Bildquelle: fcbarcelona.com
Die Vorbereitungsphase des FC Barcelona neigt sich langsam dem Ende entgegen. Bereits in einer Woche steht das Ligaspiel gegen Real Sociedad auf dem Programm. Gestern gab es für Tito Vilanova aber nochmal die Gelegenheit, das spielerische Leistungsvermögen seiner Mannschaft auszutesten. Gegen Dinamo Bukarest setzten sich die Katalanen mit 2:0 durch. Der Gegner war von vornherein um Schadensbegrenzung bemüht und agierte entsprechend defensiv und zurückhaltend. Geholfen hat es den Rumänen allerdings nicht. Die Spieler des FC Barcelona zeigten sich sehr fluide beim Vortragen von Angriffen und machten das Spiel immer wieder breit.
Minimierung der horizontalen Abstände bei Bukarest
In einem 4-5-1 begegnete Dinamo Bukarest seinem Widersacher aus dem fernen Katalonien. Bereits früh wurde klar, dass ihr Ziel darin bestand, Lochpässe hinter die Abwehrspieler zu verhindern. Aus diesem Grund waren die Spieler von Dinamo immer bestrebt, die horizontalen Abstände zu den Mitspielern zu minimieren und damit eng zu stehen. Mit dieser Herangehensweise hatten sie durchaus Erfolg, Pässe in die Schnittstellen gab es beim FC Barcelona über die gesamte Spieldauer hinweg so gut wie nicht zu sehen. Wenn man aber das Spiel im Zentrum derart verengt, zieht das auch einige negative Konsequenzen nach sich. Die Kehrseite einer engen Spielerstaffelung ist freilich die Preisgabe der Außenbahnen. Vor allem der rechte Außenverteidiger des Gegners lief permanent Gefahr, in eine Eins-gegen-Eins oder Eins-gegen-Zwei-Situation zu geraten. Diese Gefahr versuchte der Trainer von Dinamo Bukarest dadurch abzumildern, dass er seine äußeren Mittelfeldläufer hin- und herpendeln ließ, sodass diese sowohl ein Glied der Mittelfeldkette bildeten als auch für die Spielerdoppelungen auf den Außenbahnen verantwortlich waren, wenn der Ball dorthin wanderte. Die Spielstatistik dürfte belegen, dass diese Spieler mit am meisten Kilometer zurückgelegt haben.

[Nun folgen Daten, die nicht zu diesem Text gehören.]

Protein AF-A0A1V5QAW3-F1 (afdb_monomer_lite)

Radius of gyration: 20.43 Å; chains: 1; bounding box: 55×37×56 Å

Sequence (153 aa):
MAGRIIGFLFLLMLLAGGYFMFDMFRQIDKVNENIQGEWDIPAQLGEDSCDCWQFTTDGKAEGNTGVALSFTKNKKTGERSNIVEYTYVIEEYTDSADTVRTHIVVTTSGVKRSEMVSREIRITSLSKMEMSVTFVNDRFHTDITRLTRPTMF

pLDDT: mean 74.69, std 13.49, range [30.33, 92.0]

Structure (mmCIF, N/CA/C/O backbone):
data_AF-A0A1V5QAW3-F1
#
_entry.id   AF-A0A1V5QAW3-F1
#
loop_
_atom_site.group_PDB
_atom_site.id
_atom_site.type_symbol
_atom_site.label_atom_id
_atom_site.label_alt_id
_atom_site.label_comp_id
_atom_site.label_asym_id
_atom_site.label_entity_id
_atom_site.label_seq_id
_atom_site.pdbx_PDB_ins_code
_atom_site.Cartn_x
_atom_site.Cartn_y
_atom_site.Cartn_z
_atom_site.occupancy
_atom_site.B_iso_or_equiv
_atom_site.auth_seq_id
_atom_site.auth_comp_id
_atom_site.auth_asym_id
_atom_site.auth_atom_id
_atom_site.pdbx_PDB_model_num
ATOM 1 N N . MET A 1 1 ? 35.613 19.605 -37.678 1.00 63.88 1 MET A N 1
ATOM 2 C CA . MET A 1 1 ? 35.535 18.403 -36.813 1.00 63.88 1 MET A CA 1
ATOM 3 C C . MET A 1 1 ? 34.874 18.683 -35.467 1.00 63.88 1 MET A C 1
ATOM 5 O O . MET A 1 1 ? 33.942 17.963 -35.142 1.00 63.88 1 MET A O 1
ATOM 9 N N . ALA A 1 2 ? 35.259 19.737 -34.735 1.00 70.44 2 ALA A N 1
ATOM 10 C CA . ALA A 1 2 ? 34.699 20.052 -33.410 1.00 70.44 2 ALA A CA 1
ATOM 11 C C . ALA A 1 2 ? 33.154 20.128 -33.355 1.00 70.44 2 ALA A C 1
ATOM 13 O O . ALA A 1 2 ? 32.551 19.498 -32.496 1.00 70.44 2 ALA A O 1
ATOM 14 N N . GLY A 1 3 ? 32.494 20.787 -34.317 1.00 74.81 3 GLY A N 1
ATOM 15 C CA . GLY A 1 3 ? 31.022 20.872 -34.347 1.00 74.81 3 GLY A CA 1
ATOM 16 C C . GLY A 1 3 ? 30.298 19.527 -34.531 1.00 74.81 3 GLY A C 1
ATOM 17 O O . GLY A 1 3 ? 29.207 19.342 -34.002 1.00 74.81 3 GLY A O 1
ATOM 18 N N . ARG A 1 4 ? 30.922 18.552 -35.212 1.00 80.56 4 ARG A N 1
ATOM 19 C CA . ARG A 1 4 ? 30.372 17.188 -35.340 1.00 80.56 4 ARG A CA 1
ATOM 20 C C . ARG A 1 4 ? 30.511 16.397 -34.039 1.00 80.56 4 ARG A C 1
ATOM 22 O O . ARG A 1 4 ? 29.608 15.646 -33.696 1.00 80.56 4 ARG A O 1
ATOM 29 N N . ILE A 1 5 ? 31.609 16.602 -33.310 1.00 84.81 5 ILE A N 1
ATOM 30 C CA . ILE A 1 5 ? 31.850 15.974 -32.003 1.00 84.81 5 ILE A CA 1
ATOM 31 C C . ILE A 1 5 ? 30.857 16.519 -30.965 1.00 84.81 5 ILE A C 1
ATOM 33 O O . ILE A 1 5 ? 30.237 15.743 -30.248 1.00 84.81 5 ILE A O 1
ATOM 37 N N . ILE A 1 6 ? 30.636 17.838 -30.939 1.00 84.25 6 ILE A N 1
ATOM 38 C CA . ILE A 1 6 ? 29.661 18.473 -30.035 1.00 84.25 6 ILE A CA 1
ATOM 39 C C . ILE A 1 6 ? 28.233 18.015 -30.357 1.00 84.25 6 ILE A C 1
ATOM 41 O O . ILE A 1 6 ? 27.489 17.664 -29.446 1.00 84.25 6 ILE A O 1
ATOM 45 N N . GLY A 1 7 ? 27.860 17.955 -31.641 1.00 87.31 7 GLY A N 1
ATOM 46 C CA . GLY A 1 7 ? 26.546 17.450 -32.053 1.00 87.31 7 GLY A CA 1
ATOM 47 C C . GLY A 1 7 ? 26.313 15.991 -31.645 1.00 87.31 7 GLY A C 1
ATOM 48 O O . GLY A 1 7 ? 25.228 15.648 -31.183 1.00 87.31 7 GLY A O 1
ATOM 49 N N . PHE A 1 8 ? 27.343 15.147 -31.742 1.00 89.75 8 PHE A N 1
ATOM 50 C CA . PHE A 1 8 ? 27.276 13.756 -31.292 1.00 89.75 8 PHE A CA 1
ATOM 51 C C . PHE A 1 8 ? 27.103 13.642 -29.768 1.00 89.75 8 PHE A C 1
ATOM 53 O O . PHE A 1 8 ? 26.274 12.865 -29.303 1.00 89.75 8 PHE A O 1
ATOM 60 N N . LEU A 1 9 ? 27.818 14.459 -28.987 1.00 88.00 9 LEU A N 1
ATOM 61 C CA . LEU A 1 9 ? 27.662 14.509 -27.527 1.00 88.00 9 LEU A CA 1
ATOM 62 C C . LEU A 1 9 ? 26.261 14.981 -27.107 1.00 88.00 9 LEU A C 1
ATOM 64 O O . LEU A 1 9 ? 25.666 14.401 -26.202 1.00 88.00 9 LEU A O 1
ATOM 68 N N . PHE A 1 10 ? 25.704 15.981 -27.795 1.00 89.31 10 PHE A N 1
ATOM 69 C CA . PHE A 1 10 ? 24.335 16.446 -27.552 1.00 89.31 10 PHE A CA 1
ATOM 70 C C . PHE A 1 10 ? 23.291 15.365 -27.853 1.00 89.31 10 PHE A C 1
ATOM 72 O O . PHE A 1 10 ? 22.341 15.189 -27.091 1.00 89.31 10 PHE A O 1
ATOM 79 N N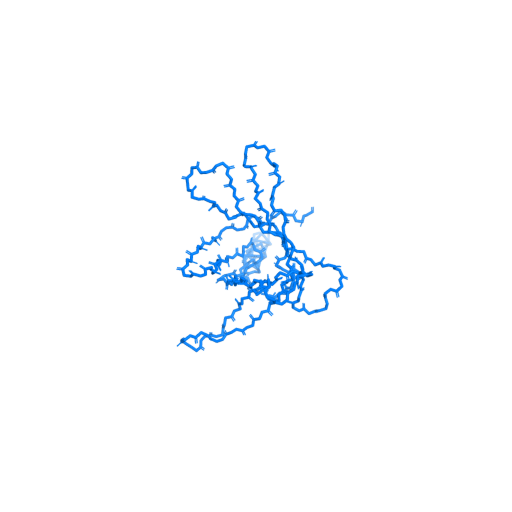 . LEU A 1 11 ? 23.481 14.612 -28.939 1.00 92.00 11 LEU A N 1
ATOM 80 C CA . LEU A 1 11 ? 22.603 13.499 -29.291 1.00 92.00 11 LEU A CA 1
ATOM 81 C C . LEU A 1 11 ? 22.652 12.387 -28.233 1.00 92.00 11 LEU A C 1
ATOM 83 O O . LEU A 1 11 ? 21.608 11.873 -27.842 1.00 92.00 11 LEU A O 1
ATOM 87 N N . LEU A 1 12 ? 23.844 12.055 -27.726 1.00 90.62 12 LEU A N 1
ATOM 88 C CA . LEU A 1 12 ? 24.000 11.091 -26.633 1.00 90.62 12 LEU A CA 1
ATOM 89 C C . LEU A 1 12 ? 23.307 11.559 -25.348 1.00 90.62 12 LEU A C 1
ATOM 91 O O . LEU A 1 12 ? 22.642 10.755 -24.699 1.00 90.62 12 LEU A O 1
ATOM 95 N N . MET A 1 13 ? 23.404 12.847 -25.002 1.00 88.62 13 MET A N 1
ATOM 96 C CA . MET A 1 13 ? 22.686 13.410 -23.852 1.00 88.62 13 MET A CA 1
ATOM 97 C C . MET A 1 13 ? 21.165 13.331 -24.017 1.00 88.62 13 MET A C 1
ATOM 99 O O . MET A 1 13 ? 20.475 12.971 -23.067 1.00 88.62 13 MET A O 1
ATOM 103 N N . LEU A 1 14 ? 20.635 13.617 -25.211 1.00 90.44 14 LEU A N 1
ATOM 104 C CA . LEU A 1 14 ? 19.201 13.500 -25.499 1.00 90.44 14 LEU A CA 1
ATOM 105 C C . LEU A 1 14 ? 18.707 12.054 -25.401 1.00 90.44 14 LEU A C 1
ATOM 107 O O . LEU A 1 14 ? 17.664 11.808 -24.801 1.00 90.44 14 LEU A O 1
ATOM 111 N N . LEU A 1 15 ? 19.461 11.099 -25.952 1.00 90.06 15 LEU A N 1
ATOM 112 C CA . LEU A 1 15 ? 19.127 9.677 -25.863 1.00 90.06 15 LEU A CA 1
ATOM 113 C C . LEU A 1 15 ? 19.179 9.177 -24.415 1.00 90.06 15 LEU A C 1
ATOM 115 O O . LEU A 1 15 ? 18.267 8.476 -23.984 1.00 90.06 15 LEU A O 1
ATOM 119 N N . ALA A 1 16 ? 20.197 9.580 -23.649 1.00 85.69 16 ALA A N 1
ATOM 120 C CA . ALA A 1 16 ? 20.301 9.246 -22.233 1.00 85.69 16 ALA A CA 1
ATOM 121 C C . ALA A 1 16 ? 19.137 9.846 -21.428 1.00 85.69 16 ALA A C 1
ATOM 123 O O . ALA A 1 16 ? 18.463 9.125 -20.697 1.00 85.69 16 ALA A O 1
ATOM 124 N N . GLY A 1 17 ? 18.844 11.138 -21.600 1.00 83.25 17 GLY A N 1
ATOM 125 C CA . GLY A 1 17 ? 17.733 11.807 -20.917 1.00 83.25 17 GLY A CA 1
ATOM 126 C C . GLY A 1 17 ? 16.368 11.211 -21.272 1.00 83.25 17 GLY A C 1
ATOM 127 O O . GLY A 1 17 ? 15.544 10.985 -20.387 1.00 83.25 17 GLY A O 1
ATOM 128 N N . GLY A 1 18 ? 16.146 10.886 -22.549 1.00 83.75 18 GLY A N 1
ATOM 129 C CA . GLY A 1 18 ? 14.936 10.207 -23.010 1.00 83.75 18 GLY A CA 1
ATOM 130 C C . GLY A 1 18 ? 14.784 8.805 -22.417 1.00 83.75 18 GLY A C 1
ATOM 131 O O . GLY A 1 18 ? 13.693 8.445 -21.981 1.00 83.75 18 GLY A O 1
ATOM 132 N N . TYR A 1 19 ? 15.880 8.045 -22.330 1.00 84.25 19 TYR A N 1
ATOM 133 C CA . TYR A 1 19 ? 15.893 6.736 -21.677 1.00 84.25 19 TYR A CA 1
ATOM 134 C C . TYR A 1 19 ? 15.536 6.836 -20.189 1.00 84.25 19 TYR A C 1
ATOM 136 O O . TYR A 1 19 ? 14.671 6.096 -19.732 1.00 84.25 19 TYR A O 1
ATOM 144 N N . PHE A 1 20 ? 16.128 7.782 -19.449 1.00 76.56 20 PHE A N 1
ATOM 145 C CA . PHE A 1 20 ? 15.796 7.997 -18.035 1.00 76.56 20 PHE A CA 1
ATOM 146 C C . PHE A 1 20 ? 14.326 8.373 -17.835 1.00 76.56 20 PHE A C 1
ATOM 148 O O . PHE A 1 20 ? 13.669 7.811 -16.963 1.00 76.56 20 PHE A O 1
ATOM 155 N N . MET A 1 21 ? 13.789 9.274 -18.663 1.00 73.94 21 MET A N 1
ATOM 156 C CA . MET A 1 21 ? 12.374 9.649 -18.602 1.00 73.94 21 MET A CA 1
ATOM 157 C C . MET A 1 21 ? 11.461 8.457 -18.903 1.00 73.94 21 MET A C 1
ATOM 159 O O . MET A 1 21 ? 10.479 8.250 -18.200 1.00 73.94 21 MET A O 1
ATOM 163 N N . PHE A 1 22 ? 11.787 7.641 -19.906 1.00 76.19 22 PHE A N 1
ATOM 164 C CA . PHE A 1 22 ? 11.003 6.449 -20.233 1.00 76.19 22 PHE A CA 1
ATOM 165 C C . PHE A 1 22 ? 11.051 5.397 -19.116 1.00 76.19 22 PHE A C 1
ATOM 167 O O . PHE A 1 22 ? 10.022 4.850 -18.728 1.00 76.19 22 PHE A O 1
ATOM 174 N N . ASP A 1 23 ? 12.235 5.146 -18.562 1.00 73.75 23 ASP A N 1
ATOM 175 C CA . ASP A 1 23 ? 12.438 4.189 -17.475 1.00 73.75 23 ASP A CA 1
ATOM 176 C C . ASP A 1 23 ? 11.713 4.605 -16.182 1.00 73.75 23 ASP A C 1
ATOM 178 O O . ASP A 1 23 ? 11.209 3.756 -15.446 1.00 73.75 23 ASP A O 1
ATOM 182 N N . MET A 1 24 ? 11.584 5.911 -15.941 1.00 64.31 24 MET A N 1
ATOM 183 C CA . MET A 1 24 ? 10.845 6.489 -14.816 1.00 64.31 24 MET A CA 1
ATOM 184 C C . MET A 1 24 ? 9.339 6.180 -14.866 1.00 64.31 24 MET A C 1
ATOM 186 O O . MET A 1 24 ? 8.722 5.950 -13.824 1.00 64.31 24 MET A O 1
ATOM 190 N N . PHE A 1 25 ? 8.762 6.123 -16.071 1.00 66.25 25 PHE A N 1
ATOM 191 C CA . PHE A 1 25 ? 7.346 5.806 -16.297 1.00 66.25 25 PHE A CA 1
ATOM 192 C C . PHE A 1 25 ? 7.084 4.327 -16.595 1.00 66.25 25 PHE A C 1
ATOM 194 O O . PHE A 1 25 ? 5.927 3.934 -16.758 1.00 66.25 25 PHE A O 1
ATOM 201 N N . ARG A 1 26 ? 8.125 3.487 -16.663 1.00 68.25 26 ARG A N 1
ATOM 202 C CA . ARG A 1 26 ? 7.938 2.052 -16.869 1.00 68.25 26 ARG A CA 1
ATOM 203 C C . ARG A 1 26 ? 7.222 1.463 -15.655 1.00 68.25 26 ARG A C 1
ATOM 205 O O . ARG A 1 26 ? 7.683 1.611 -14.522 1.00 68.25 26 ARG A O 1
ATOM 212 N N . GLN A 1 27 ? 6.104 0.787 -15.906 1.00 62.91 27 GLN A N 1
ATOM 213 C CA . GLN A 1 27 ? 5.406 0.019 -14.879 1.00 62.91 27 GLN A CA 1
ATOM 214 C C . GLN A 1 27 ? 6.350 -1.049 -14.318 1.00 62.91 27 GLN A C 1
ATOM 216 O O . GLN A 1 27 ? 7.135 -1.656 -15.054 1.00 62.91 27 GLN A O 1
ATOM 221 N N . ILE A 1 28 ? 6.306 -1.224 -13.002 1.00 69.44 28 ILE A N 1
ATOM 222 C CA . ILE A 1 28 ? 7.052 -2.262 -12.294 1.00 69.44 28 ILE A CA 1
ATOM 223 C C . ILE A 1 28 ? 6.069 -3.363 -11.930 1.00 69.44 28 ILE A C 1
ATOM 225 O O . ILE A 1 28 ? 4.914 -3.074 -11.603 1.00 69.44 28 ILE A O 1
ATOM 229 N N . ASP A 1 29 ? 6.547 -4.602 -11.929 1.00 68.62 29 ASP A N 1
ATOM 230 C CA . ASP A 1 29 ? 5.806 -5.711 -11.347 1.00 68.62 29 ASP A CA 1
ATOM 231 C C . ASP A 1 29 ? 5.481 -5.404 -9.877 1.00 68.62 29 ASP A C 1
ATOM 233 O O . ASP A 1 29 ? 6.319 -4.931 -9.094 1.00 68.62 29 ASP A O 1
ATOM 237 N N . LYS A 1 30 ? 4.220 -5.621 -9.506 1.00 72.56 30 LYS A N 1
ATOM 238 C CA . LYS A 1 30 ? 3.736 -5.411 -8.142 1.00 72.56 30 LYS A CA 1
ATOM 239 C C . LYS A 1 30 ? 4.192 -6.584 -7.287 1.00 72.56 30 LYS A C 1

Das Kalkül des gegnerischen Trainers
Für den Trainer von Dinamo Bukarest war die partielle Preisgabe der Außenbahn das kleinere Übel im Verhältnis zu den ansonsten zu befürchtenden Lochpässen. Auch hatten die Katalanen damit weniger Möglichkeiten, Pässe an die zwischen den Ketten lauernden Spieler, allem voran Lionel Messi, zu bringen. Dementsprechend flügelbetont zeigte sich das Spiel des FC Barcelona. Immer wieder wurden Angriffe über die linke Angriffsseite vorgetragen, die in der 1. Halbzeit von Sanchez und dem Startelfdebutanten Jordi Alba abgedeckt worden ist. Sanchez und Alba harmonierten wunderbar miteinander und konnten für viele Gefahrenmomente sorgen. Alba überlief oftmals den ballführenden Sanchez und drang einige Male bis an die Grundlinie vor. Die Hereingaben stellten sich jedoch regelmäßig als zu unpräzise heraus und waren nur im Ansatz gefährlich. Womöglich war das sogar das Kalkül des gegnerischen Trainers, der vielleicht insgeheim die Hoffnung hegte, dass die Blaugrana über die Außen weniger Gefahr zu erzeugen vermag. Die Vergangenheit hat gezeigt, dass der FC Barcelona sich herausragende Torchancen aus dem Zentrum heraus erspielen kann. Kommt die Mannschaft aber über die Außenbahnen, so ist dies für den Gegner wesentlich leichter zu verteidigen.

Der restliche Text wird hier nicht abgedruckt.